Protocol Buffers (Protobuf): Developed by Google, Protocol Buffers offer a method for serializing structured data. Not only are they more efficient than
pickle, but they also carry fewer security risks, especially when dealing with data from untrusted sources. This is also the model serializing technique utilized by Tensorflow.
Apache Avro: If you're looking for enterprise solutions, there's always Apache Avro. Tailored for big data use cases, Apache Avro provides a framework for data serialization that is resilient to schema changes. Its focus on compatibility and robustness, coupled with its open-source nature, makes it a favorable choice for many data-intensive applications.

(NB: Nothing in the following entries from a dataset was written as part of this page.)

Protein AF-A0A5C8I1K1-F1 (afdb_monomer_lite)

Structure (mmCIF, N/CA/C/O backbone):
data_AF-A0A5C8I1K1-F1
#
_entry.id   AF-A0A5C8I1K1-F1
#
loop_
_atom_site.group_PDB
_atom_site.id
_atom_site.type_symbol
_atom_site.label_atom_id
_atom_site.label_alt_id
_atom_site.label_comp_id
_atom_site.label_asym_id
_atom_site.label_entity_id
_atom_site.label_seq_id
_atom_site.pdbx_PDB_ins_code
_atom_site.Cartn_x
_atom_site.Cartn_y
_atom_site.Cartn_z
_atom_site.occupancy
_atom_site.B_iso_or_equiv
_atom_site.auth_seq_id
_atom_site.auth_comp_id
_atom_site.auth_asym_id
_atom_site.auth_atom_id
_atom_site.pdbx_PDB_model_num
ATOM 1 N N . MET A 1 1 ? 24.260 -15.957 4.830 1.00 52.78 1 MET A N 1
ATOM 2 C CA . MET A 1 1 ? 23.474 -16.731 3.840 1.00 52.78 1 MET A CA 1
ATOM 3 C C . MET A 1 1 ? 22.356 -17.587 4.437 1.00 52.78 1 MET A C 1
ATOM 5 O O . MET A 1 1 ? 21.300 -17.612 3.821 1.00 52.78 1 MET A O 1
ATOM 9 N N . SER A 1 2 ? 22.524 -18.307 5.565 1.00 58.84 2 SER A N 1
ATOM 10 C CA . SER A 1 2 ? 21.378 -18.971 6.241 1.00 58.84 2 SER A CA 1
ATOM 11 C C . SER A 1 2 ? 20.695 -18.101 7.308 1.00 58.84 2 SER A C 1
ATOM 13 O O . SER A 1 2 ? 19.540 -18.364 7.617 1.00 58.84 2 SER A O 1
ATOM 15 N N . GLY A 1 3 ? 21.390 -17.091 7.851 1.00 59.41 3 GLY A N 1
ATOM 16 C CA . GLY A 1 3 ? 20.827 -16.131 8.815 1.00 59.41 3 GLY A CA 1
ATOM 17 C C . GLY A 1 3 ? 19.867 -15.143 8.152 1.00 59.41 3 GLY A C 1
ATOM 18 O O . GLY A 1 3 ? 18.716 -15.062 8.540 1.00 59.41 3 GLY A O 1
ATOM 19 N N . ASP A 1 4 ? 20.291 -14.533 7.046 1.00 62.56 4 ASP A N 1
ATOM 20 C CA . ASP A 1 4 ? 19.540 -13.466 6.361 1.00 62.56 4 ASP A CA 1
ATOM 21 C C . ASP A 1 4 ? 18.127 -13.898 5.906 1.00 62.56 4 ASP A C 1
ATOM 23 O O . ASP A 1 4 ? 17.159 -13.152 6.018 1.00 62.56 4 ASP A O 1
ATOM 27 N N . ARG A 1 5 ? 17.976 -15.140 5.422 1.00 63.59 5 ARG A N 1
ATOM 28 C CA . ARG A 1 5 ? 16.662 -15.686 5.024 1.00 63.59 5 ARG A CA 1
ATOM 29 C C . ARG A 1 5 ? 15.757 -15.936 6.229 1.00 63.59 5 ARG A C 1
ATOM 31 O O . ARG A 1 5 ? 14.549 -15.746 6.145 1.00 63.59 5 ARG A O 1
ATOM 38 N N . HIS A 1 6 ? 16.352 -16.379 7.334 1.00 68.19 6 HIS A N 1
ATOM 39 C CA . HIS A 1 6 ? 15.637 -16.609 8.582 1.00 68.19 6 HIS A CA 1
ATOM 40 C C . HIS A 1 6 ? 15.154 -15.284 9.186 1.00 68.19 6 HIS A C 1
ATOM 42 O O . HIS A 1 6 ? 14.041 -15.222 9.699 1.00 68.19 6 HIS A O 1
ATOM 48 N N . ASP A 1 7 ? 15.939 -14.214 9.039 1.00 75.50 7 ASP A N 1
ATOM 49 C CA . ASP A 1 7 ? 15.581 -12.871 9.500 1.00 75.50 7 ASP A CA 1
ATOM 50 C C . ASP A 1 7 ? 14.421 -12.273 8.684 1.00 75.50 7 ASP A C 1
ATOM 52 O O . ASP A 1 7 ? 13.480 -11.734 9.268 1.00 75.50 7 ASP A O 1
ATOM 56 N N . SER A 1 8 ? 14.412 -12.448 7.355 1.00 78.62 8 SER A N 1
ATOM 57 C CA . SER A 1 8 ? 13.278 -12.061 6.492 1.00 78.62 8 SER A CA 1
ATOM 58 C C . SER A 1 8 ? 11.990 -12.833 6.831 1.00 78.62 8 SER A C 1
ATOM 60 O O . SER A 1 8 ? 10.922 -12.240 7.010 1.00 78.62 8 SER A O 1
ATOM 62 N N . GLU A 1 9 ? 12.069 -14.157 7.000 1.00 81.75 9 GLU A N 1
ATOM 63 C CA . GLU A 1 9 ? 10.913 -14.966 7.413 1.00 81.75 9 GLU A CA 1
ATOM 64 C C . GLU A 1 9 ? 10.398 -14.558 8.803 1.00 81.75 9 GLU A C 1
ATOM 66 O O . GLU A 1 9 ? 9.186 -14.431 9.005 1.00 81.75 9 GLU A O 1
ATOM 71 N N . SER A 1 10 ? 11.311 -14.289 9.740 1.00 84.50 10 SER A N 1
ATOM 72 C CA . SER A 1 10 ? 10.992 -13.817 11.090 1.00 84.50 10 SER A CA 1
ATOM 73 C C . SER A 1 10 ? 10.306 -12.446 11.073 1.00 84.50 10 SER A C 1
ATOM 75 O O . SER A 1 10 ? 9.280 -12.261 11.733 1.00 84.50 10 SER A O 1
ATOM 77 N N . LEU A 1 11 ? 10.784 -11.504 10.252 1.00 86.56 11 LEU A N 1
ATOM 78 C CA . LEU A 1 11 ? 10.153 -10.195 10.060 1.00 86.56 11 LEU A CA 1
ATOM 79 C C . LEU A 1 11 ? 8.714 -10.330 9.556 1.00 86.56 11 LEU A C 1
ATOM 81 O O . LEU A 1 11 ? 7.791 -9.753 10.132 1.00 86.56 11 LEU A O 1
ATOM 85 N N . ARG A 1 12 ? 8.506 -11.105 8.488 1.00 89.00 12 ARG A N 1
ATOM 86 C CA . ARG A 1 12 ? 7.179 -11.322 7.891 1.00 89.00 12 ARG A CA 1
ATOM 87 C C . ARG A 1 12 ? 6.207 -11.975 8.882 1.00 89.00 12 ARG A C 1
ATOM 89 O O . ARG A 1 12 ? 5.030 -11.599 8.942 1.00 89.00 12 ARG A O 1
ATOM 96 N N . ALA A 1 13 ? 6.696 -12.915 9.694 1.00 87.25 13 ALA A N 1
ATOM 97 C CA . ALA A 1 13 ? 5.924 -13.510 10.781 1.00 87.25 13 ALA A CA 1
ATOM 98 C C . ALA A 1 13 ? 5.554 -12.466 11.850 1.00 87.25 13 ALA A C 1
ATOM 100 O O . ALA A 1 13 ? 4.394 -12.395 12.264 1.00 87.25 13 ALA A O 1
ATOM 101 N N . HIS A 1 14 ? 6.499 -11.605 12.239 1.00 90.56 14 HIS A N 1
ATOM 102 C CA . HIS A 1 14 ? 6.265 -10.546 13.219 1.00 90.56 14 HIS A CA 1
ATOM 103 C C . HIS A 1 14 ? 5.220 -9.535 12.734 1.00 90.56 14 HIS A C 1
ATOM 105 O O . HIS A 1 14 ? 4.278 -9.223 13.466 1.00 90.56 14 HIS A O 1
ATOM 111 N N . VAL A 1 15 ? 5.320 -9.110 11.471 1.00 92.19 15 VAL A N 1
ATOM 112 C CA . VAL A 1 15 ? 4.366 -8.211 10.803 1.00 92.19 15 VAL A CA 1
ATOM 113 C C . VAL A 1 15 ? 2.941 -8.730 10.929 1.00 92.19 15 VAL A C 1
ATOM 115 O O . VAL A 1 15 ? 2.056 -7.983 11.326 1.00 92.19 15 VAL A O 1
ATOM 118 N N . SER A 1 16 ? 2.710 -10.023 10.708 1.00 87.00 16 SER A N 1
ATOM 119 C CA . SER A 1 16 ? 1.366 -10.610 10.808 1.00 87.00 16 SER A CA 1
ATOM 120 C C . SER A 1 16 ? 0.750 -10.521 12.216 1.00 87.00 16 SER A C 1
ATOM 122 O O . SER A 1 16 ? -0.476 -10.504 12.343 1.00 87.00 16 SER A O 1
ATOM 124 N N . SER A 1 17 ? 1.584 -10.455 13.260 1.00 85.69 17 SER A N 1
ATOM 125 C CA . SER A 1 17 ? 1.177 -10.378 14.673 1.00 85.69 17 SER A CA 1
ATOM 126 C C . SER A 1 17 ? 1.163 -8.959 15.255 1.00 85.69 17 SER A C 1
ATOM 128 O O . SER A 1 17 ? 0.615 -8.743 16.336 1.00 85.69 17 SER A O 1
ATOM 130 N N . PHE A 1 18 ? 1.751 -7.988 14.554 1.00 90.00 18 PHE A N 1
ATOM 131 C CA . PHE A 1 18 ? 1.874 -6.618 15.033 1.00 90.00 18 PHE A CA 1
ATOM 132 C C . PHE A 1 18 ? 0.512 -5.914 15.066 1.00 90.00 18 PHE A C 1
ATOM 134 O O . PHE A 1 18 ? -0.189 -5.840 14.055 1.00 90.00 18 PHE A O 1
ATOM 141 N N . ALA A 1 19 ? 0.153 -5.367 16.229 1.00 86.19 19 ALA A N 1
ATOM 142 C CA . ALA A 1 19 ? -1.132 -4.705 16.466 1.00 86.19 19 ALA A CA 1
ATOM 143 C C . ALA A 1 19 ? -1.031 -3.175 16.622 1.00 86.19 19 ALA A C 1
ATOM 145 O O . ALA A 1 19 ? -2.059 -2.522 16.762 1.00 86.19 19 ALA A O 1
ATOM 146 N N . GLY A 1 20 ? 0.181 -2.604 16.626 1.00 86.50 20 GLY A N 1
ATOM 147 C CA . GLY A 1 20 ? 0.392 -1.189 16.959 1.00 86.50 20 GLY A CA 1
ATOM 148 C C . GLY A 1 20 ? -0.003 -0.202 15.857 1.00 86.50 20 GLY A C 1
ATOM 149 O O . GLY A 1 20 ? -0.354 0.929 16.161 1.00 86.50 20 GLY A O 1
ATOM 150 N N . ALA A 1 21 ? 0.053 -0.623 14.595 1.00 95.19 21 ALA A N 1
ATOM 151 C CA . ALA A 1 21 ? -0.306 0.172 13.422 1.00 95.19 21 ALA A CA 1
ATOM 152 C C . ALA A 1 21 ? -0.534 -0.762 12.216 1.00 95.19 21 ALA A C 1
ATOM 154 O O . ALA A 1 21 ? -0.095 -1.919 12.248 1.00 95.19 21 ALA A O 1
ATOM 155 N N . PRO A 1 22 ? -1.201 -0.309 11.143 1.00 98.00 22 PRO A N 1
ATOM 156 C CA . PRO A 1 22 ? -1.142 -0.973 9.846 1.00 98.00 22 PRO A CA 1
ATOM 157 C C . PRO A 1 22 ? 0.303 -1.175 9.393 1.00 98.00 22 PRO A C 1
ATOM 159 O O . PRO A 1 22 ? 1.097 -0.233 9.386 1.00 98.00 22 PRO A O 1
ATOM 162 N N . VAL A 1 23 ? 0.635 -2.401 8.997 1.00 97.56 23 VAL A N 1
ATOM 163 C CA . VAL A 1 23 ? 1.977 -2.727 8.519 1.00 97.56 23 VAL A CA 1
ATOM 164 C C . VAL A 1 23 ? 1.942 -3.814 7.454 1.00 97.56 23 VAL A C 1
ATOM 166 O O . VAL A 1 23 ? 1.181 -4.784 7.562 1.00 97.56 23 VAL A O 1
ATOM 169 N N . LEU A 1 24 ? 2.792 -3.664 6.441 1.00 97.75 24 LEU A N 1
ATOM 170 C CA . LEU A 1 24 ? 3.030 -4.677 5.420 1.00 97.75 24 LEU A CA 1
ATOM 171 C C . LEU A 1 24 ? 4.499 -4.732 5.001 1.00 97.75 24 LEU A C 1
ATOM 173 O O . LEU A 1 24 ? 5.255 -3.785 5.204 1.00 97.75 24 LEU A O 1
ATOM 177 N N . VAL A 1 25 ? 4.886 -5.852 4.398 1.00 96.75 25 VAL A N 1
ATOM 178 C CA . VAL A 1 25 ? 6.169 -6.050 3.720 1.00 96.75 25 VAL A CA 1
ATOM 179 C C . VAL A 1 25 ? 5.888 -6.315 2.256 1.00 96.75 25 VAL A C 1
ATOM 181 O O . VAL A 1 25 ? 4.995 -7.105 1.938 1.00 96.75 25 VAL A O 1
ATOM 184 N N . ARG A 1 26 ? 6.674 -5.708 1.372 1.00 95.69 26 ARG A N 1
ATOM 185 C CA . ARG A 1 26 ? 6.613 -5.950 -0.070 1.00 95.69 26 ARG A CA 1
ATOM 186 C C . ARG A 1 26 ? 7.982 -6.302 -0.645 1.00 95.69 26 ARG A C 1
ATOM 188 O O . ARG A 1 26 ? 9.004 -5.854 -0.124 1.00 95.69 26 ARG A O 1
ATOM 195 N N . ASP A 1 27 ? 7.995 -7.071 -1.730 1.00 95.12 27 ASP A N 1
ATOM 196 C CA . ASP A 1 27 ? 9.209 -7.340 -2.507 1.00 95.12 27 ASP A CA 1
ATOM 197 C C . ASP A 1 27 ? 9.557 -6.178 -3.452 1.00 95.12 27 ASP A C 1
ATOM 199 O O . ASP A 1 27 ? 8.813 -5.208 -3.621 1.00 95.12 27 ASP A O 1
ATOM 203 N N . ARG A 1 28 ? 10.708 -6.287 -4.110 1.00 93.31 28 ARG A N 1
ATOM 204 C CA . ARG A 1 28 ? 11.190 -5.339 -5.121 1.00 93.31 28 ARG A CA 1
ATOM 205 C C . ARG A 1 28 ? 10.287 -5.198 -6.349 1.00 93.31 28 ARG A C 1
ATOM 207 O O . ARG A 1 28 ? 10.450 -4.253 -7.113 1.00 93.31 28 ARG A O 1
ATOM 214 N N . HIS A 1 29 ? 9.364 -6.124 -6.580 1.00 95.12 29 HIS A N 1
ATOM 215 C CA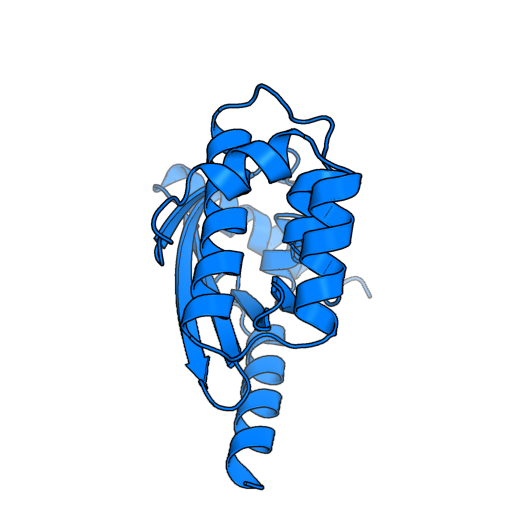 . HIS A 1 29 ? 8.392 -6.068 -7.675 1.00 95.12 29 HIS A CA 1
ATOM 216 C C . HIS A 1 29 ? 7.051 -5.479 -7.213 1.00 95.12 29 HIS A C 1
ATOM 218 O O . HIS A 1 29 ? 6.112 -5.423 -8.006 1.00 95.12 29 HIS A O 1
ATOM 224 N N . LEU A 1 30 ? 6.982 -5.010 -5.962 1.00 96.12 30 LEU A N 1
ATOM 225 C CA . LEU A 1 30 ? 5.813 -4.458 -5.276 1.00 96.12 30 LEU A CA 1
ATOM 226 C C . LEU A 1 30 ? 4.714 -5.481 -4.965 1.00 96.12 30 LEU A C 1
ATOM 228 O O . LEU A 1 30 ? 3.540 -5.128 -4.858 1.00 96.12 30 LEU A O 1
ATOM 232 N N . THR A 1 31 ? 5.076 -6.751 -4.806 1.00 97.19 31 THR A N 1
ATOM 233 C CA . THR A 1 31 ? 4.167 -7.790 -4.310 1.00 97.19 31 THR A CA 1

As the realm of AI continues to expand and evolve, the importance of security cannot be overstated. We believe the community is cognizant of the risks and is actively striving for a safer future. Adopting these safer alternatives not only ensures the security and trustworthiness of AI models but also bolsters the community's confidence in leveraging AI's vast potential.
Finally, a note for HuggingFace
It's impossible to overlook the impact of HuggingFace as a hub for model sharing and collaboration. With its expansive repository of pre-trained models and its commitment to fostering a collaborative AI community, HuggingFace is undeniably shaping the future of machine learning.
HuggingFace's model hub is akin to a vast library, tempting you with models contributed by researchers from around the globe. From cutting-edge NLP transformers to niche models tailored for specific tasks, they've democratized access to state-of-the-art AI. We're beyond grateful to them for everything they've done to accelerate open source models.
However, the very feature that makes HuggingFace invaluable - the sharing of pre-trained models - also introduces potential risks. As highlighted earlier, models can be tampered with, and malicious actors might exploit such platforms to spread compromised models. Thus, the role of platforms like HuggingFace becomes two-fold: to foster collaboration and to ensure the integrity and security of the shared models.
While HuggingFace does have mechanisms in place to vet and review models, the sheer volume and diversity of contributions make this a challenging endeavor. This is where the integration of external security assessment tools, like Microsoft's Counterfit, could play a pivotal role. By adopting such tools as a standard part of the model vetting process, platforms like HuggingFace can offer an added layer of assurance to their users.
Imagine a scenario where, alongside details like model architecture and performance metrics, there's a security score or badge, indicating the model's resilience against adversarial attacks or its compliance with certain security benchmarks. Such a feature wouldn't just protect end-users, it would also help users evaluate models for different use cases: e.g. for education, checking whether the model is resilient to prompt injection and general mischief.
HuggingFace, given its influence, is in a unique position to set industry standards. By championing security-centric practices, it can inspire other platforms and the broader AI community to prioritize safety and transparency. By taking the lead in integrating security assessment tools, advocating for model transparency, and promoting rigorous vetting processes, HuggingFace can set a paradigm that others can emulate.
In essence, as the nexus between AI innovation and collaboration, platforms like HuggingFace carry the torch for a future where AI is not just advanced, but also safe and trustworthy. We'd love to see HuggingFace add something similar to a security rating and hope this inspires some action.